A good year afterward I was dining with the Prays at Kensington. There was another man there—a tiresome fool. The second Mrs. Pray has a knack of collecting stupid people—the sort of stupid people who are small somebodies in their particular line. This man had been abroad collecting rare orchids. His name was Hopkins. It is such a common name that, although I remembered poor Orchard at once, I never thought of asking him if he knew the Inn. Still, I brought the conversation round to it. After dinner, when Mrs. Pray had left us, I said to Pray:

“There is a man called Jackson in your old set. And Kinsman’s gone—to the bad some say.”

Hopkins pricked up his ears.

“You are talking of the Inn,” he said, and mentioned my number. “Odd thing! I have a set in that very house. Top floor, right-hand side as you go up the stairs. Of course you’ve seen my name—Hopkins.”

I could only look at him and nod my head. He filled his glass and carefully cut the end of a cigar.

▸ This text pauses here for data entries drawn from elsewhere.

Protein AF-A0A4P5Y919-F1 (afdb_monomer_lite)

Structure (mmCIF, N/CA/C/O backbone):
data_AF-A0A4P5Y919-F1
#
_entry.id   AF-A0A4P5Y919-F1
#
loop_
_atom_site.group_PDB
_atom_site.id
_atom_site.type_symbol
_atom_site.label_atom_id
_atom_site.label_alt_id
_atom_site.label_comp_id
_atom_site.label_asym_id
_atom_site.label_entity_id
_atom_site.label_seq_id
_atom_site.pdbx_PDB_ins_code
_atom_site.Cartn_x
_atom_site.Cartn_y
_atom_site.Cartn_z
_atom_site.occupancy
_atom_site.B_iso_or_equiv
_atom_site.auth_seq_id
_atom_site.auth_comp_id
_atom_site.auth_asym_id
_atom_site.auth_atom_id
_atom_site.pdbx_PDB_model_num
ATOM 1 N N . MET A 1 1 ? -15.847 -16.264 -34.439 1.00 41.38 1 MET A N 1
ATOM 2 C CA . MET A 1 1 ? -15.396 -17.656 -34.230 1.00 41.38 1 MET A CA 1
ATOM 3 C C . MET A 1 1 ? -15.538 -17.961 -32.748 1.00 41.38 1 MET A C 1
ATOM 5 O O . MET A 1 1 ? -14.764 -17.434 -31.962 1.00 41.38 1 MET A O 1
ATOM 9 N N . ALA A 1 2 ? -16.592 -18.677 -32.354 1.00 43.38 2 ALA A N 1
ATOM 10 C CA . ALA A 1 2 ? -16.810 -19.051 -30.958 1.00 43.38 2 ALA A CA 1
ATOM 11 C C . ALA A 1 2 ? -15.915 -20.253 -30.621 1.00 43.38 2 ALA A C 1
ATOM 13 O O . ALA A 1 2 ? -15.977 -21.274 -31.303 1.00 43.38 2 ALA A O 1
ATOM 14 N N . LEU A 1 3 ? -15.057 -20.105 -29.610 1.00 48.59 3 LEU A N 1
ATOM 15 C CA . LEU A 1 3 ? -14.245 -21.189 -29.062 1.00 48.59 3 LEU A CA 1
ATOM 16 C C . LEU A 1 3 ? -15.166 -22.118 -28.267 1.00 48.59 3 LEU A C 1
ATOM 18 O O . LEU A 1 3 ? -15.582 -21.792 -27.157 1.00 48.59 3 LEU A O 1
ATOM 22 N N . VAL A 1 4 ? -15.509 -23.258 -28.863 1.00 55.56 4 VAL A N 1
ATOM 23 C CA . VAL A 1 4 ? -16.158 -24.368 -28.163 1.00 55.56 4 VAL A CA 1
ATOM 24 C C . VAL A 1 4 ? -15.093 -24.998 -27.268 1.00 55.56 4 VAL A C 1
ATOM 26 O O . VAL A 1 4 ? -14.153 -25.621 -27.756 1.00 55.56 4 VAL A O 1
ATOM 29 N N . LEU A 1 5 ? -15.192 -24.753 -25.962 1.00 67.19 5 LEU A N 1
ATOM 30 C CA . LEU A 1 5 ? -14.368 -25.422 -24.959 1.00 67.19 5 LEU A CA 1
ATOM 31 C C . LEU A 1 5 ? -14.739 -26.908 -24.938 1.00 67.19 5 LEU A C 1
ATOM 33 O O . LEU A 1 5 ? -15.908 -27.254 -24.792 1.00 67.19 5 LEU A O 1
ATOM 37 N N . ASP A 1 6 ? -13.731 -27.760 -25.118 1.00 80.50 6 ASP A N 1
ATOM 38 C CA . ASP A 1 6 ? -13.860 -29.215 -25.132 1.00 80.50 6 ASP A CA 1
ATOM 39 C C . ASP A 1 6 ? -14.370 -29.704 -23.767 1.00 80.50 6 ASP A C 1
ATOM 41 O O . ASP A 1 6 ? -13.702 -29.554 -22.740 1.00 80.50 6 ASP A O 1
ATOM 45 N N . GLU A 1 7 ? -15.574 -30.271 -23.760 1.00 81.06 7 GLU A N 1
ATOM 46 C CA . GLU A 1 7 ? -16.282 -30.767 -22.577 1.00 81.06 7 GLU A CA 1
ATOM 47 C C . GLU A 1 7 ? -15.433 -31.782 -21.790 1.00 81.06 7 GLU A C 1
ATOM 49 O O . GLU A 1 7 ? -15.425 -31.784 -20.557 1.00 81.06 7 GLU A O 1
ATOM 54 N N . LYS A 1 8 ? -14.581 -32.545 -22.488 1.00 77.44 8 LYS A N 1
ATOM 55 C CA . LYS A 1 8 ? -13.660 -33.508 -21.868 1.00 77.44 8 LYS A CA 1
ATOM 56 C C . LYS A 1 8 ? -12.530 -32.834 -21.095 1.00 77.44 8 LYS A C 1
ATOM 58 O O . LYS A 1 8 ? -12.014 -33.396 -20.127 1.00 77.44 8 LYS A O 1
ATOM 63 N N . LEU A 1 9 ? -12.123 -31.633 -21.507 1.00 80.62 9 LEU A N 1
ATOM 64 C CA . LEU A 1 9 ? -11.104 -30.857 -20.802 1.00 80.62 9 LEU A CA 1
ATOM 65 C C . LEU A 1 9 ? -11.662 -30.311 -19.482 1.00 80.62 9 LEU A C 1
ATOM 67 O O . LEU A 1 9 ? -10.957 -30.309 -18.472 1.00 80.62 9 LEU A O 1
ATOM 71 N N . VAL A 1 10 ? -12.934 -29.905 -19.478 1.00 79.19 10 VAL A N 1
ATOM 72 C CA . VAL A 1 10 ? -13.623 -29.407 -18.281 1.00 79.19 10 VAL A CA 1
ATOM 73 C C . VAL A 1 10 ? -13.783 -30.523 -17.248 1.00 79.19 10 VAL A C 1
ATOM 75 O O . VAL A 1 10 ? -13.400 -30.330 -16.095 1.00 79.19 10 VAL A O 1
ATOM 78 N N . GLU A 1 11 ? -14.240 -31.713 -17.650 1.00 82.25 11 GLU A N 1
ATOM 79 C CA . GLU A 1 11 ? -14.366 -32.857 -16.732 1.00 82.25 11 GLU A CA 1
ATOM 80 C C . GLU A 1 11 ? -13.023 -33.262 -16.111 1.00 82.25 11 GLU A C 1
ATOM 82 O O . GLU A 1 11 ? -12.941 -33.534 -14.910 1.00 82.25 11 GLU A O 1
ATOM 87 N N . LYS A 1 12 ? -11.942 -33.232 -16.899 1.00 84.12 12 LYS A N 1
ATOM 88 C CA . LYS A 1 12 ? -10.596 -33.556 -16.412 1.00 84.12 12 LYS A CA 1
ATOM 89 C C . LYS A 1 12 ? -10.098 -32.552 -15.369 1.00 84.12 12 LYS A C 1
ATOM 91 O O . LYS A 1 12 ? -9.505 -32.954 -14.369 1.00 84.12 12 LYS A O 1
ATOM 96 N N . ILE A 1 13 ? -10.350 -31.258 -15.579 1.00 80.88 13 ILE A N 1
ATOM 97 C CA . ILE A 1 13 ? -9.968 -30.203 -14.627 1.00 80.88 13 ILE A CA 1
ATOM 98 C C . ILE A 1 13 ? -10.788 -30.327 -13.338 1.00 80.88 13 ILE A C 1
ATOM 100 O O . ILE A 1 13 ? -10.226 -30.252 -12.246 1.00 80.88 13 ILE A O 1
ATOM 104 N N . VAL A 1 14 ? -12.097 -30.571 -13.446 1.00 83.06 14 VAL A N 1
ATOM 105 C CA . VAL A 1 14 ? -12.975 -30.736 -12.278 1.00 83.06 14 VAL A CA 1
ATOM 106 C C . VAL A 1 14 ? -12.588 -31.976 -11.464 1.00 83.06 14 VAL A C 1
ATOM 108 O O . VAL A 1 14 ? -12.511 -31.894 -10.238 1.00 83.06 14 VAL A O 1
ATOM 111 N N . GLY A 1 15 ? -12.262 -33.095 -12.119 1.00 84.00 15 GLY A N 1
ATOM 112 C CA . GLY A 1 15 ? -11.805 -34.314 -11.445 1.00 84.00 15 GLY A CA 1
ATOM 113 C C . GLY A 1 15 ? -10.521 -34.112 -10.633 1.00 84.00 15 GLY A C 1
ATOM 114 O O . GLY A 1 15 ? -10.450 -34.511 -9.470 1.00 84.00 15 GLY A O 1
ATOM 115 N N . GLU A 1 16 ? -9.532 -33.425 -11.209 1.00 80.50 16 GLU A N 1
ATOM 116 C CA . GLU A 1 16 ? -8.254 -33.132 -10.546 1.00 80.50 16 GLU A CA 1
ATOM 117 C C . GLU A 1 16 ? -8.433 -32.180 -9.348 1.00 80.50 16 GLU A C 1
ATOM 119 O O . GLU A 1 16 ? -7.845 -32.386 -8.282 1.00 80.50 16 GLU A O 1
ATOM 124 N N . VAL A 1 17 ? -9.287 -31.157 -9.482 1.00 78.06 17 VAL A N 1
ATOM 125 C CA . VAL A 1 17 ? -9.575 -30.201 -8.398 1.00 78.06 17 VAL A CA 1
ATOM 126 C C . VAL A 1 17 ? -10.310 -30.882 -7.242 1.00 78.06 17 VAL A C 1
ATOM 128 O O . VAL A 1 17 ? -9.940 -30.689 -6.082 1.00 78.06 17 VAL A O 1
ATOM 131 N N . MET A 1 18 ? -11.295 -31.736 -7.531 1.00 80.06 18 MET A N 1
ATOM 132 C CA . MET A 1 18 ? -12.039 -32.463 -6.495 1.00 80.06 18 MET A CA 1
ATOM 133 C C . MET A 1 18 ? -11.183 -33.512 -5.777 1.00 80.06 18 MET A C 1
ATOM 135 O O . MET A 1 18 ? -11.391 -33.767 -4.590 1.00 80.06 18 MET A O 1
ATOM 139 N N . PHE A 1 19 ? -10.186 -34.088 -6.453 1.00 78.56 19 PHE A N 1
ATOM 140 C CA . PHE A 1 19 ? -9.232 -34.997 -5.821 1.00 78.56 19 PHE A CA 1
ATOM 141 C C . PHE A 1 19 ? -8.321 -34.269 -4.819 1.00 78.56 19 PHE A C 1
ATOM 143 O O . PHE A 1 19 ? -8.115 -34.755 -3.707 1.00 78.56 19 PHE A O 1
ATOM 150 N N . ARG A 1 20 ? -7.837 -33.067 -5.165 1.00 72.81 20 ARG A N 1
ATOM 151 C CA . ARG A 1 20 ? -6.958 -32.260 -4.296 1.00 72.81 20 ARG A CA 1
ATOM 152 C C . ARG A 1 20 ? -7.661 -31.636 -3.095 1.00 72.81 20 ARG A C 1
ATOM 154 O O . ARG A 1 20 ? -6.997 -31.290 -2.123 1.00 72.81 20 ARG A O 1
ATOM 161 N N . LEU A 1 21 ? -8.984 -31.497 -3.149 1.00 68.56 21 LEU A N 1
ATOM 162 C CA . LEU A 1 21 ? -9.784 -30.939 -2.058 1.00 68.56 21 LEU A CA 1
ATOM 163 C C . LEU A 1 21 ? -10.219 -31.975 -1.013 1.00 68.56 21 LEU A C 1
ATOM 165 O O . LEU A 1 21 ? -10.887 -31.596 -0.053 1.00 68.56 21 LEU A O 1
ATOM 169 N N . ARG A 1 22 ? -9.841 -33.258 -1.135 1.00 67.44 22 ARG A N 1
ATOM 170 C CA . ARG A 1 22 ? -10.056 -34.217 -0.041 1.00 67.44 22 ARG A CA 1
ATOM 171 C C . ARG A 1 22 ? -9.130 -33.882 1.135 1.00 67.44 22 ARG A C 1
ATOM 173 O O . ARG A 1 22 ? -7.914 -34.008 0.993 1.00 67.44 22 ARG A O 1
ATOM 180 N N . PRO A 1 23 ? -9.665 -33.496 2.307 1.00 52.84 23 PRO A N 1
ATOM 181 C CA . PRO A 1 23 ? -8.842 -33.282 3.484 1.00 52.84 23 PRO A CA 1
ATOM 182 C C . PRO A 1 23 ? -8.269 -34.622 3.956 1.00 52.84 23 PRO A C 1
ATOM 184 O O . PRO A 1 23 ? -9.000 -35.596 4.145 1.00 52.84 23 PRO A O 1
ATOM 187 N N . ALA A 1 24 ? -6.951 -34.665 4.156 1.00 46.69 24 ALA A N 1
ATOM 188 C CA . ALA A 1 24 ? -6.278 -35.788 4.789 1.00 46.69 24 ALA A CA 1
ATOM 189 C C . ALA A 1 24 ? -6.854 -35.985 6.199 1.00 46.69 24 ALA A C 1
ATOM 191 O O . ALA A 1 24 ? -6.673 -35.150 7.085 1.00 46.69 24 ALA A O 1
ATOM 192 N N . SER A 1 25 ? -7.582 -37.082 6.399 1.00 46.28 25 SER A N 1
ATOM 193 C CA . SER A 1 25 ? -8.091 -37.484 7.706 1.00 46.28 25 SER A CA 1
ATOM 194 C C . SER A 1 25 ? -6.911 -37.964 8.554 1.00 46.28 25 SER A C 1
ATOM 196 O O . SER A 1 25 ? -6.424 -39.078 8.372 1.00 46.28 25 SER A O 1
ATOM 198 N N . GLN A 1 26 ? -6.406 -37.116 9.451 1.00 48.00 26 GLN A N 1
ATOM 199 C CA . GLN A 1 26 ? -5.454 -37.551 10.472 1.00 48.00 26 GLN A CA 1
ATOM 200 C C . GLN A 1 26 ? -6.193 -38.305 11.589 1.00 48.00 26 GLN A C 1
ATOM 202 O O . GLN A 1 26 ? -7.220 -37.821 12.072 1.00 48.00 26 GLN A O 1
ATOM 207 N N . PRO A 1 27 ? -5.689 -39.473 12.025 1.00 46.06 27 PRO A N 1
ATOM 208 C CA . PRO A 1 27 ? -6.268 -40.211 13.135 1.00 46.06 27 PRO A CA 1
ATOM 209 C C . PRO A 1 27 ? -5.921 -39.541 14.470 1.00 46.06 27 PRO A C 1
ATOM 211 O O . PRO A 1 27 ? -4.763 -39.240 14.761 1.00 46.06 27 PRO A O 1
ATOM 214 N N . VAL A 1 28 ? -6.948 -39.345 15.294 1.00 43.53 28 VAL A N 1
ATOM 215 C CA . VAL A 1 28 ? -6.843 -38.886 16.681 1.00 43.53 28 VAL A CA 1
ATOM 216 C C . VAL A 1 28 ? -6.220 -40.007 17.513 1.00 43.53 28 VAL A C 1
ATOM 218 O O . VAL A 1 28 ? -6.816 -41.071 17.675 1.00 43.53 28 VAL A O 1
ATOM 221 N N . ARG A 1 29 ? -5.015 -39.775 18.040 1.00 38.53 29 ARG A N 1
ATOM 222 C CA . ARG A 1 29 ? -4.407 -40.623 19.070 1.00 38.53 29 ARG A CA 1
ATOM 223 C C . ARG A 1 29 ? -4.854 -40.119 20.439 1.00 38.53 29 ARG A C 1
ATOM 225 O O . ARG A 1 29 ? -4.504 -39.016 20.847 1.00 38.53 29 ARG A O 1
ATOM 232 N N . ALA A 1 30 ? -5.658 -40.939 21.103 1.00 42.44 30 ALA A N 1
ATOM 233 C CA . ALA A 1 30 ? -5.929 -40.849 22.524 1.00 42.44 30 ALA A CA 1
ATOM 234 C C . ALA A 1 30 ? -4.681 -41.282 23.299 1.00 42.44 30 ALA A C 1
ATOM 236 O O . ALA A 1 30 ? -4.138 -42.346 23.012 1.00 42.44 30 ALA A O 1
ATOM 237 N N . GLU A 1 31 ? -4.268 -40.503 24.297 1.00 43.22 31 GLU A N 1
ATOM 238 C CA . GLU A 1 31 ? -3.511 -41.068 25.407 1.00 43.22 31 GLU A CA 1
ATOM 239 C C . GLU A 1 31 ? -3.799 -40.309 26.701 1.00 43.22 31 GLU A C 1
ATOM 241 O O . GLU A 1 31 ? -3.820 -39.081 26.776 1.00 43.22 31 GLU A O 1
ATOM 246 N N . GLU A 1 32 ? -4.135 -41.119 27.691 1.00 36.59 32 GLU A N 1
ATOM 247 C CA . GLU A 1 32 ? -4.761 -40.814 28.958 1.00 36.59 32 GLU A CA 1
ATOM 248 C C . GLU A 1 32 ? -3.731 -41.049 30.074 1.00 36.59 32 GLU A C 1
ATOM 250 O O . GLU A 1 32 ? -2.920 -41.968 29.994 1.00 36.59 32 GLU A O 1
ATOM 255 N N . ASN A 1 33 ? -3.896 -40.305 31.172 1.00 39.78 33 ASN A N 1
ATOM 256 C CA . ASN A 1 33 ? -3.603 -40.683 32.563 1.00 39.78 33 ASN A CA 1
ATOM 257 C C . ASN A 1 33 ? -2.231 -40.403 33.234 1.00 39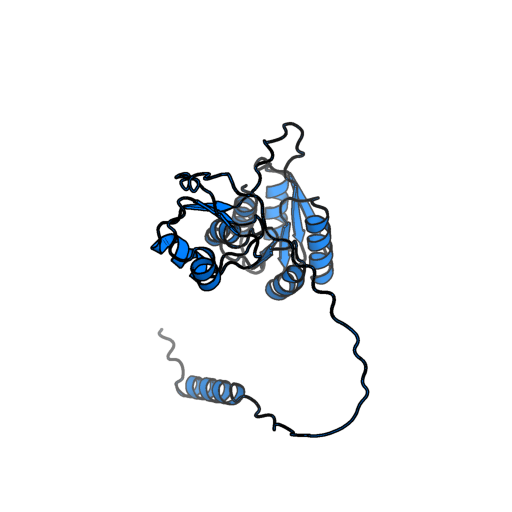.78 33 ASN A C 1
ATOM 259 O O . ASN A 1 33 ? -1.230 -41.059 32.976 1.00 39.78 33 ASN A O 1
ATOM 263 N N . ARG A 1 34 ? -2.378 -39.650 34.351 1.00 40.91 34 ARG A N 1
ATOM 264 C CA . ARG A 1 34 ? -1.856 -39.880 35.733 1.00 40.91 34 ARG A CA 1
ATOM 265 C C . ARG A 1 34 ? -0.407 -39.427 36.013 1.00 40.91 34 ARG A C 1
ATOM 267 O O . ARG A 1 34 ? 0.471 -39.667 35.211 1.00 40.91 34 ARG A O 1
ATOM 274 N N . ARG A 1 35 ? -0.045 -38.830 37.165 1.00 40.66 35 ARG A N 1
ATOM 275 C CA . ARG A 1 35 ? -0.653 -38.733 38.518 1.00 40.66 35 ARG A CA 1
ATOM 276 C C . ARG A 1 35 ? 0.169 -37.773 39.418 1.00 40.66 35 ARG A C 1
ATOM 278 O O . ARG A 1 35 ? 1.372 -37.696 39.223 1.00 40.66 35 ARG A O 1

He was the most commonplace, prosperous-looking man you can possibly imagine. I thought of Orchard’s Hopkins—“Decided stoop, Norfolk jacket, and soft hat.” This man’s shoulders were well squared back and ingeniously padded by his tailor. He was the sort of man who would never wear a Norfolk jacket in town; a man who would go to spend Sunday in the country in a black diagonal coat, and take his top hat with him in case of emergency. I looked at him, looked into his dull, bulging eyes. Eyes without depth, without secrets, without soul—just eyes! hard, glassy things put for purely practical purposes into his head! It was clearly superfluous to ask him if he took an interest in Italian art or played the violin.

“Perhaps you can explain,” he continued. “I went to the Inn the week before last. They’ve painted my name out on the door of the right-hand set and stuck it on the left-hand set with another man’s. I took his name—wait a moment.”

He brought out a fat notebook—he was the kind of accurate dullard who would be sure to take notes.

“D. B. ORCHARD. That’s it. Now, who is he? I couldn’t find out. I went and beat up the man who does most of the painting, and he didn’t know. It was a piece of confounded impudence. It may have done me some injury—I use the place as a business address. If it was a practical joke, then it was a very foolish one, and in precious bad taste.”

He began to look swollen and angry; looked at me as if he half suspected that I’d a hand in it. No doubt I looked guilty.